A: That's why you need to embrace ethics as a society. You don't want to admire the rich or the powerful, you want to promote people who have a track record of good karma. The difficulty is to stop the predators and to promote the people who have repeatedly shown that they uphold high ethical standards, not (high -> hai {de} -> shark) ethics. A reasonable attempt at separating people who make an effort from people who don't is my suggestion to assign the right to vote after a voluntary social year. A convinced egoist will not see any advantage in performing a voluntary social year just to gain the right to vote, which does little to his personal advantage, but in the long term the country's fate is decided by people with higher ethics. This separation is, however, neither enough nor is it reliable enough. You could easily make the mistake to make the voluntary social year too attractive as a qualification for everybody, for example if it became a qualification for too many interesting positions. What would offer itself would be to deny public offices to people without the right to vote. You could, of course, invent further steps towards publicly recognized high ethical standards. Long term membership in an ethical [consumer] community with published ethics could be another one. Long term disclosure of a person's financial situation could be yet another one. To make a disclosure meaningful you need standards again: How much money should a person be allowed to own? How much money should be given to charities? What kind of investmest can be considered ethical? How many percent of all investments need to go to mutual funds that invest in developing countries? You might want to know that about a person before electing him or her or before doing business with somebody.

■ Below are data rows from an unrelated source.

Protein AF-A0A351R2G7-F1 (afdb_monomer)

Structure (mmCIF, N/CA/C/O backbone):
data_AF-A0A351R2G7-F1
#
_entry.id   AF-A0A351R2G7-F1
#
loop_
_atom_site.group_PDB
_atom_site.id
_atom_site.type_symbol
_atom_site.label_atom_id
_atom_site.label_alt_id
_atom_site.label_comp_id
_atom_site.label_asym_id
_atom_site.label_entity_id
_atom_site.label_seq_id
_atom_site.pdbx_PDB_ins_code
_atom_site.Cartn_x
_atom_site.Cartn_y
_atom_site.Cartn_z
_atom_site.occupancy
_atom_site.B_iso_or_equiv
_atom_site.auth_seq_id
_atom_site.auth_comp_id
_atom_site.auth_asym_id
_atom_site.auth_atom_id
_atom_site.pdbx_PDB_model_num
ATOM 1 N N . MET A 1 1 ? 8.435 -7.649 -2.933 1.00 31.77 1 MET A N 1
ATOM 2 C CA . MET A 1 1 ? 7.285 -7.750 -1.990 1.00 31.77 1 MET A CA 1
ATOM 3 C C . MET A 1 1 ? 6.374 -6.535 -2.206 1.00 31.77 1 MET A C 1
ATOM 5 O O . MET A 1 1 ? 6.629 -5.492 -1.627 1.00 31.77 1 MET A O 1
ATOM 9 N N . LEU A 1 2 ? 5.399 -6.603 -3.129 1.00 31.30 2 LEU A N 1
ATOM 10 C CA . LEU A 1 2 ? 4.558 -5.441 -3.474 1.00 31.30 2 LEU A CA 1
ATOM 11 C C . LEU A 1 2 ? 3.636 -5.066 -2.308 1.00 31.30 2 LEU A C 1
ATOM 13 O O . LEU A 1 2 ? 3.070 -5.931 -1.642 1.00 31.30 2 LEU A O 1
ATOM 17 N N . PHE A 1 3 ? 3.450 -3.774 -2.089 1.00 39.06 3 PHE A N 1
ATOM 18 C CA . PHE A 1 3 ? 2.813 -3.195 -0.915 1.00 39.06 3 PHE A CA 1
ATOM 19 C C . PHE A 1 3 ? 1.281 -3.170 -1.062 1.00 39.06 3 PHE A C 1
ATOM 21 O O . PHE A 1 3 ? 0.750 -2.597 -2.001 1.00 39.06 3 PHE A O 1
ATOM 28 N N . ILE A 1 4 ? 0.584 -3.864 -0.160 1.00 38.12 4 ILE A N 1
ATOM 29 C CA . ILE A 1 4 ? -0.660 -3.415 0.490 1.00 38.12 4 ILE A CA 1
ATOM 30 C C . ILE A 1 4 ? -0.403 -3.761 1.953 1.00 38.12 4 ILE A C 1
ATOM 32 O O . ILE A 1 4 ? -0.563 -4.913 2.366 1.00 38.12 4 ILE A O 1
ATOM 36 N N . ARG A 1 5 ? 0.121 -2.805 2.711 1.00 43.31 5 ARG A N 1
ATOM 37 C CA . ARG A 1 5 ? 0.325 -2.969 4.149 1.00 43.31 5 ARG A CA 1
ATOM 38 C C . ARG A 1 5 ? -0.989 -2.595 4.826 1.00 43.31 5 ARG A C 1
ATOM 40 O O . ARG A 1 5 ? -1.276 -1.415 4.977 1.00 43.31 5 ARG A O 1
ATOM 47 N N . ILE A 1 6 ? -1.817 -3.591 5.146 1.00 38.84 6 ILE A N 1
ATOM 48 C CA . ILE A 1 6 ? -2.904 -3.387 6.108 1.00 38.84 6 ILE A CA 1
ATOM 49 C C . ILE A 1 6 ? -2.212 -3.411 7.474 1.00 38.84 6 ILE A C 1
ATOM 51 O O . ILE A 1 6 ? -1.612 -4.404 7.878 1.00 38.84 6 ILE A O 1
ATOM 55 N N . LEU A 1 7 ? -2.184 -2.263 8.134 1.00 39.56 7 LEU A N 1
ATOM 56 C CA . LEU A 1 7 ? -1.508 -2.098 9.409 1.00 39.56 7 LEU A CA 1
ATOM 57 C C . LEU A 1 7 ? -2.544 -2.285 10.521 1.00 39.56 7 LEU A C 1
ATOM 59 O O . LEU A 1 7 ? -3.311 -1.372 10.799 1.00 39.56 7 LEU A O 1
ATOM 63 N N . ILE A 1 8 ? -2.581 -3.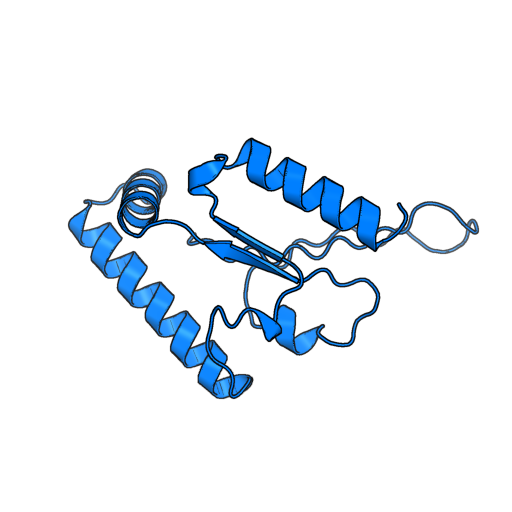456 11.159 1.00 39.94 8 ILE A N 1
ATOM 64 C CA . ILE A 1 8 ? -3.378 -3.650 12.375 1.00 39.94 8 ILE A CA 1
ATOM 65 C C . ILE A 1 8 ? -2.470 -3.321 13.556 1.00 39.94 8 ILE A C 1
ATOM 67 O O . ILE A 1 8 ? -1.567 -4.072 13.913 1.00 39.94 8 ILE A O 1
ATOM 71 N N . ILE A 1 9 ? -2.669 -2.153 14.155 1.00 40.62 9 ILE A N 1
ATOM 72 C CA . ILE A 1 9 ? -2.013 -1.823 15.418 1.00 40.62 9 ILE A CA 1
ATOM 73 C C . ILE A 1 9 ? -3.018 -2.165 16.517 1.00 40.62 9 ILE A C 1
ATOM 75 O O . ILE A 1 9 ? -3.974 -1.436 16.742 1.00 40.62 9 ILE A O 1
ATOM 79 N N . GLU A 1 10 ? -2.815 -3.274 17.219 1.00 34.81 10 GLU A N 1
ATOM 80 C CA . GLU A 1 10 ? -3.468 -3.480 18.511 1.00 34.81 10 GLU A CA 1
ATOM 81 C C . GLU A 1 10 ? -2.620 -2.796 19.581 1.00 34.81 10 GLU A C 1
ATOM 83 O O . GLU A 1 10 ? -1.463 -3.159 19.787 1.00 34.81 10 GLU 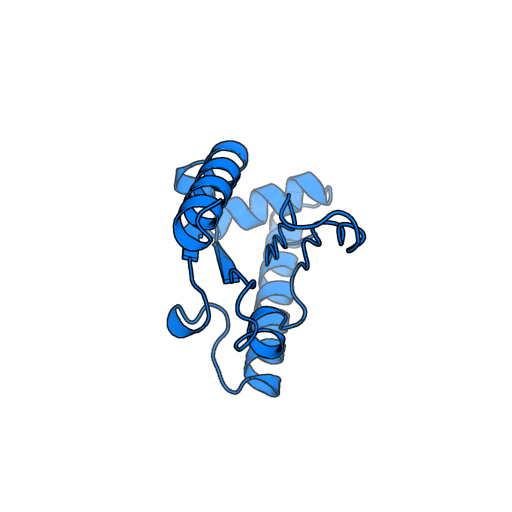A O 1
ATOM 88 N N . ARG A 1 11 ? -3.164 -1.785 20.268 1.00 33.44 11 ARG A N 1
ATOM 89 C CA . ARG A 1 11 ? -2.555 -1.281 21.502 1.00 33.44 11 ARG A CA 1
ATOM 90 C C . ARG A 1 11 ? -3.351 -1.809 22.691 1.00 33.44 11 ARG A C 1
ATOM 92 O O . ARG A 1 11 ? -4.478 -1.384 22.912 1.00 33.44 11 ARG A O 1
ATOM 99 N N . ILE A 1 12 ? -2.727 -2.671 23.491 1.00 33.84 12 ILE A N 1
ATOM 100 C CA . ILE A 1 12 ? -3.008 -2.755 24.926 1.00 33.84 12 ILE A CA 1
ATOM 101 C C . ILE A 1 12 ? -1.820 -2.098 25.620 1.00 33.84 12 ILE A C 1
ATOM 103 O O . ILE A 1 12 ? -0.744 -2.680 25.720 1.00 33.84 12 ILE A O 1
ATOM 107 N N . THR A 1 13 ? -2.013 -0.876 26.106 1.00 26.62 13 THR A N 1
ATOM 108 C CA . THR A 1 13 ? -1.173 -0.323 27.170 1.00 26.62 13 THR A CA 1
ATOM 109 C C . THR A 1 13 ? -2.076 0.241 28.256 1.00 26.62 13 THR A C 1
ATOM 111 O O . THR A 1 13 ? -2.750 1.245 28.051 1.00 26.62 13 THR A O 1
ATOM 114 N N . SER A 1 14 ? -2.040 -0.468 29.388 1.00 31.23 14 SER A N 1
ATOM 115 C CA . SER A 1 14 ? -2.358 -0.062 30.761 1.00 31.23 14 SER A CA 1
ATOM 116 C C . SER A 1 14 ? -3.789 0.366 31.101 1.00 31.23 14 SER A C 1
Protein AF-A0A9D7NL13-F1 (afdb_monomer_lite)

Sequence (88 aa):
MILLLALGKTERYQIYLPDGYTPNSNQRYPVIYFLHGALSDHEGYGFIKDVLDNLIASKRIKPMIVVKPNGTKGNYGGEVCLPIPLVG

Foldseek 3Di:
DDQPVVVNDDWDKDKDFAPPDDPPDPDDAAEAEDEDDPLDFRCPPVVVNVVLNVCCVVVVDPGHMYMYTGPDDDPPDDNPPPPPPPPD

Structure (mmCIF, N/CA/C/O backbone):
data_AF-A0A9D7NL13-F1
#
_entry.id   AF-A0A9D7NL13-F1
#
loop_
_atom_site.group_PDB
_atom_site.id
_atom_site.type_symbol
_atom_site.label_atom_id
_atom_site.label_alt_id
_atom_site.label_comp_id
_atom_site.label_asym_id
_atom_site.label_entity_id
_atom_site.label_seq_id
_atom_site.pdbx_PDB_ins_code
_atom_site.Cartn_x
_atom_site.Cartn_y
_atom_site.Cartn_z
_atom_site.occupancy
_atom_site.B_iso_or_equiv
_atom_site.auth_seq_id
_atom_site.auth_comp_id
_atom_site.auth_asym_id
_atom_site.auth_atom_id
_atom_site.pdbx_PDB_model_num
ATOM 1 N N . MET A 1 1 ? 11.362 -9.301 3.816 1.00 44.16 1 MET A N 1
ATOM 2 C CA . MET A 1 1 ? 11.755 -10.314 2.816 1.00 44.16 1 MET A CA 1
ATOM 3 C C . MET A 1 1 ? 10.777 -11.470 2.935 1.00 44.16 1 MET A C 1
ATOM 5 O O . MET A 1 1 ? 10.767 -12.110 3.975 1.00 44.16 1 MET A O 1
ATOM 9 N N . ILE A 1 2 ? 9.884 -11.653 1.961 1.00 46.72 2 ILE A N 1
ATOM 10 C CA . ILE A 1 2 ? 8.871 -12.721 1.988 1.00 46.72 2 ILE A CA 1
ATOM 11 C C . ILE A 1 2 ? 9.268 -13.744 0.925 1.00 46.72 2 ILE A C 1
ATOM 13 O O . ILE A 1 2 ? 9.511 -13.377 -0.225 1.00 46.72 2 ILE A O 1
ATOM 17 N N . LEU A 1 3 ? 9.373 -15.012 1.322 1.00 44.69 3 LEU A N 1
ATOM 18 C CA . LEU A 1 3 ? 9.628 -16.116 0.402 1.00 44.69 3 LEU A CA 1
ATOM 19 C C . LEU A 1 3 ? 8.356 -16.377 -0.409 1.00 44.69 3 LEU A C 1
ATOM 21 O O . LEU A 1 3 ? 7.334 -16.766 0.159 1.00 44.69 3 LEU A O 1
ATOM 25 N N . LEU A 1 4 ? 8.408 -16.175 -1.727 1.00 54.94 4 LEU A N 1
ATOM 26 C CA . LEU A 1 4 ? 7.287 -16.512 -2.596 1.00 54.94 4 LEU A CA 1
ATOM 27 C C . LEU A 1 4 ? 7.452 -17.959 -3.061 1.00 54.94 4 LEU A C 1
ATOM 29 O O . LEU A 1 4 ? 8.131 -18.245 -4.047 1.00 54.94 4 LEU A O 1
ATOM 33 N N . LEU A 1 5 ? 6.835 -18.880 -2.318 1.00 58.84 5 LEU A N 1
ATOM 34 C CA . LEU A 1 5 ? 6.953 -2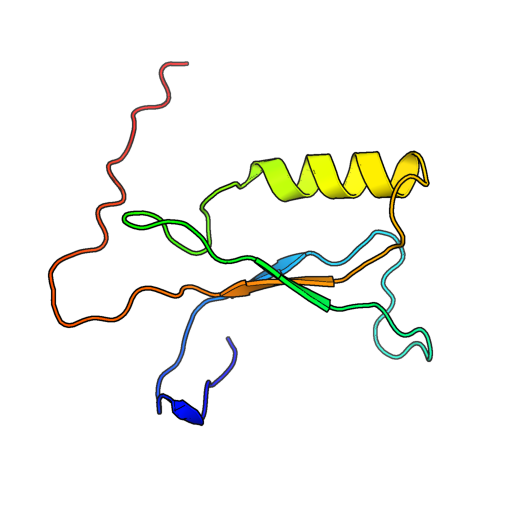0.328 -2.534 1.00 58.84 5 LEU A CA 1
ATOM 35 C C . LEU A 1 5 ? 6.576 -20.754 -3.963 1.00 58.84 5 LEU A C 1
ATOM 37 O O . LEU A 1 5 ? 7.194 -21.660 -4.507 1.00 58.84 5 LEU A O 1
ATOM 41 N N . ALA A 1 6 ? 5.632 -20.053 -4.598 1.00 60.53 6 ALA A N 1
ATOM 42 C CA . ALA A 1 6 ? 5.204 -20.329 -5.970 1.00 60.53 6 ALA A CA 1
ATOM 43 C C . ALA A 1 6 ? 6.293 -20.076 -7.031 1.00 60.53 6 ALA A C 1
ATOM 45 O O . ALA A 1 6 ? 6.266 -20.702 -8.085 1.00 60.53 6 ALA A O 1
ATOM 46 N N . LEU A 1 7 ? 7.249 -19.176 -6.765 1.00 63.50 7 LEU A N 1
ATOM 47 C CA . LEU A 1 7 ? 8.347 -18.863 -7.690 1.00 63.50 7 LEU A CA 1
ATOM 48 C C . LEU A 1 7 ? 9.689 -19.466 -7.254 1.00 63.50 7 LEU A C 1
ATOM 50 O O . LEU A 1 7 ? 10.673 -19.332 -7.981 1.00 63.50 7 LEU A O 1
ATOM 54 N N . GLY A 1 8 ? 9.755 -20.085 -6.068 1.00 61.25 8 GLY A N 1
ATOM 55 C CA . GLY A 1 8 ? 10.997 -20.619 -5.500 1.00 61.25 8 GLY A CA 1
ATOM 56 C C . GLY A 1 8 ? 12.090 -19.560 -5.312 1.00 61.25 8 GLY A C 1
ATOM 57 O O . GLY A 1 8 ? 13.274 -19.887 -5.298 1.00 61.25 8 GLY A O 1
ATOM 58 N N . LYS A 1 9 ? 11.707 -18.280 -5.226 1.00 65.75 9 LYS A N 1
ATOM 59 C CA . LYS A 1 9 ? 12.620 -17.134 -5.189 1.00 65.75 9 LYS A CA 1
ATOM 60 C C . LYS A 1 9 ? 12.220 -16.151 -4.099 1.00 65.75 9 LYS A C 1
ATOM 62 O O . LYS A 1 9 ? 11.056 -16.029 -3.711 1.00 65.75 9 LYS A O 1
ATOM 67 N N . THR A 1 10 ? 13.225 -15.434 -3.622 1.00 66.00 10 THR A N 1
ATOM 68 C CA . THR A 1 10 ? 13.052 -14.299 -2.725 1.00 66.00 10 THR A CA 1
ATOM 69 C C . THR A 1 10 ? 12.813 -13.046 -3.552 1.00 66.00 10 THR A C 1
ATOM 71 O O . THR A 1 10 ? 13.637 -12.697 -4.398 1.00 66.00 10 THR A O 1
ATOM 74 N N . GLU A 1 11 ? 11.709 -12.358 -3.277 1.00 71.25 11 GLU A N 1
ATOM 75 C CA . GLU A 1 11 ? 11.375 -11.090 -3.923 1.00 71.25 11 GLU A CA 1
ATOM 76 C C . GLU A 1 11 ? 11.332 -9.948 -2.909 1.00 71.25 11 GLU A C 1
ATOM 78 O O . GLU A 1 11 ? 11.141 -10.146 -1.699 1.00 71.25 11 GLU A O 1
ATOM 83 N N . ARG A 1 12 ? 11.524 -8.730 -3.417 1.00 74.62 12 ARG A N 1
ATOM 84 C CA . ARG A 1 12 ? 11.351 -7.501 -2.646 1.00 74.62 12 ARG A CA 1
ATOM 85 C C . ARG A 1 12 ? 9.932 -6.968 -2.834 1.00 74.62 12 ARG A C 1
ATOM 87 O O . ARG A 1 12 ? 9.363 -7.040 -3.921 1.00 74.62 12 ARG A O 1
ATOM 94 N N . TYR A 1 13 ? 9.390 -6.417 -1.755 1.00 79.12 13 TYR A N 1
ATOM 95 C CA . TYR A 1 13 ? 8.050 -5.845 -1.694 1.00 79.12 13 TYR A CA 1
ATOM 96 C C . TYR A 1 13 ? 8.116 -4.563 -0.875 1.00 79.12 13 TYR A C 1
ATOM 98 O O . TYR A 1 13 ? 8.799 -4.537 0.152 1.00 79.12 13 TYR A O 1
ATOM 106 N N . GLN A 1 14 ? 7.361 -3.547 -1.281 1.00 84.19 14 GLN A N 1
ATOM 107 C CA . GLN A 1 14 ? 7.019 -2.429 -0.406 1.00 84.19 14 GLN A CA 1
ATOM 108 C C . GLN A 1 14 ? 5.598 -2.630 0.122 1.00 84.19 14 GLN A C 1
ATOM 110 O O . GLN A 1 14 ? 4.710 -3.058 -0.614 1.00 84.19 14 GLN A O 1
ATOM 115 N N . ILE A 1 15 ? 5.385 -2.352 1.407 1.00 88.94 15 ILE A N 1
ATOM 116 C CA . ILE A 1 15 ? 4.076 -2.481 2.053 1.00 88.94 15 ILE A CA 1
ATOM 117 C C . ILE A 1 15 ? 3.732 -1.138 2.683 1.00 88.94 15 ILE A C 1
ATOM 119 O O . ILE A 1 15 ? 4.475 -0.638 3.523 1.00 88.94 15 ILE A O 1
ATOM 123 N N . TYR A 1 16 ? 2.601 -0.575 2.276 1.00 92.00 16 TYR A N 1
ATOM 124 C CA . TYR A 1 16 ? 1.965 0.550 2.943 1.00 92.00 16 TYR A CA 1
ATOM 125 C C . TYR A 1 16 ? 1.023 0.025 4.025 1.00 92.00 16 TYR A C 1
ATOM 127 O O . TYR A 1 16 ? 0.183 -0.843 3.763 1.00 92.00 16 TYR A O 1
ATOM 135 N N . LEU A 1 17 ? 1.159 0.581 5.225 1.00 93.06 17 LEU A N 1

- ^ High quality in as many aspects as possible, including but not limited to, fair trade, ecological aspects, durability, repairability and technical maturity. Mobile phones are quite often good examples of technical immaturity, lack of durability and lack of repairability at excessive prices.
- ^ Germans hand down 1 trillion euro until 2010
- ^ Which could be interpreted as a YHVH statement: "No, you want a floating position, concerning money!" in response to the gold-seeking.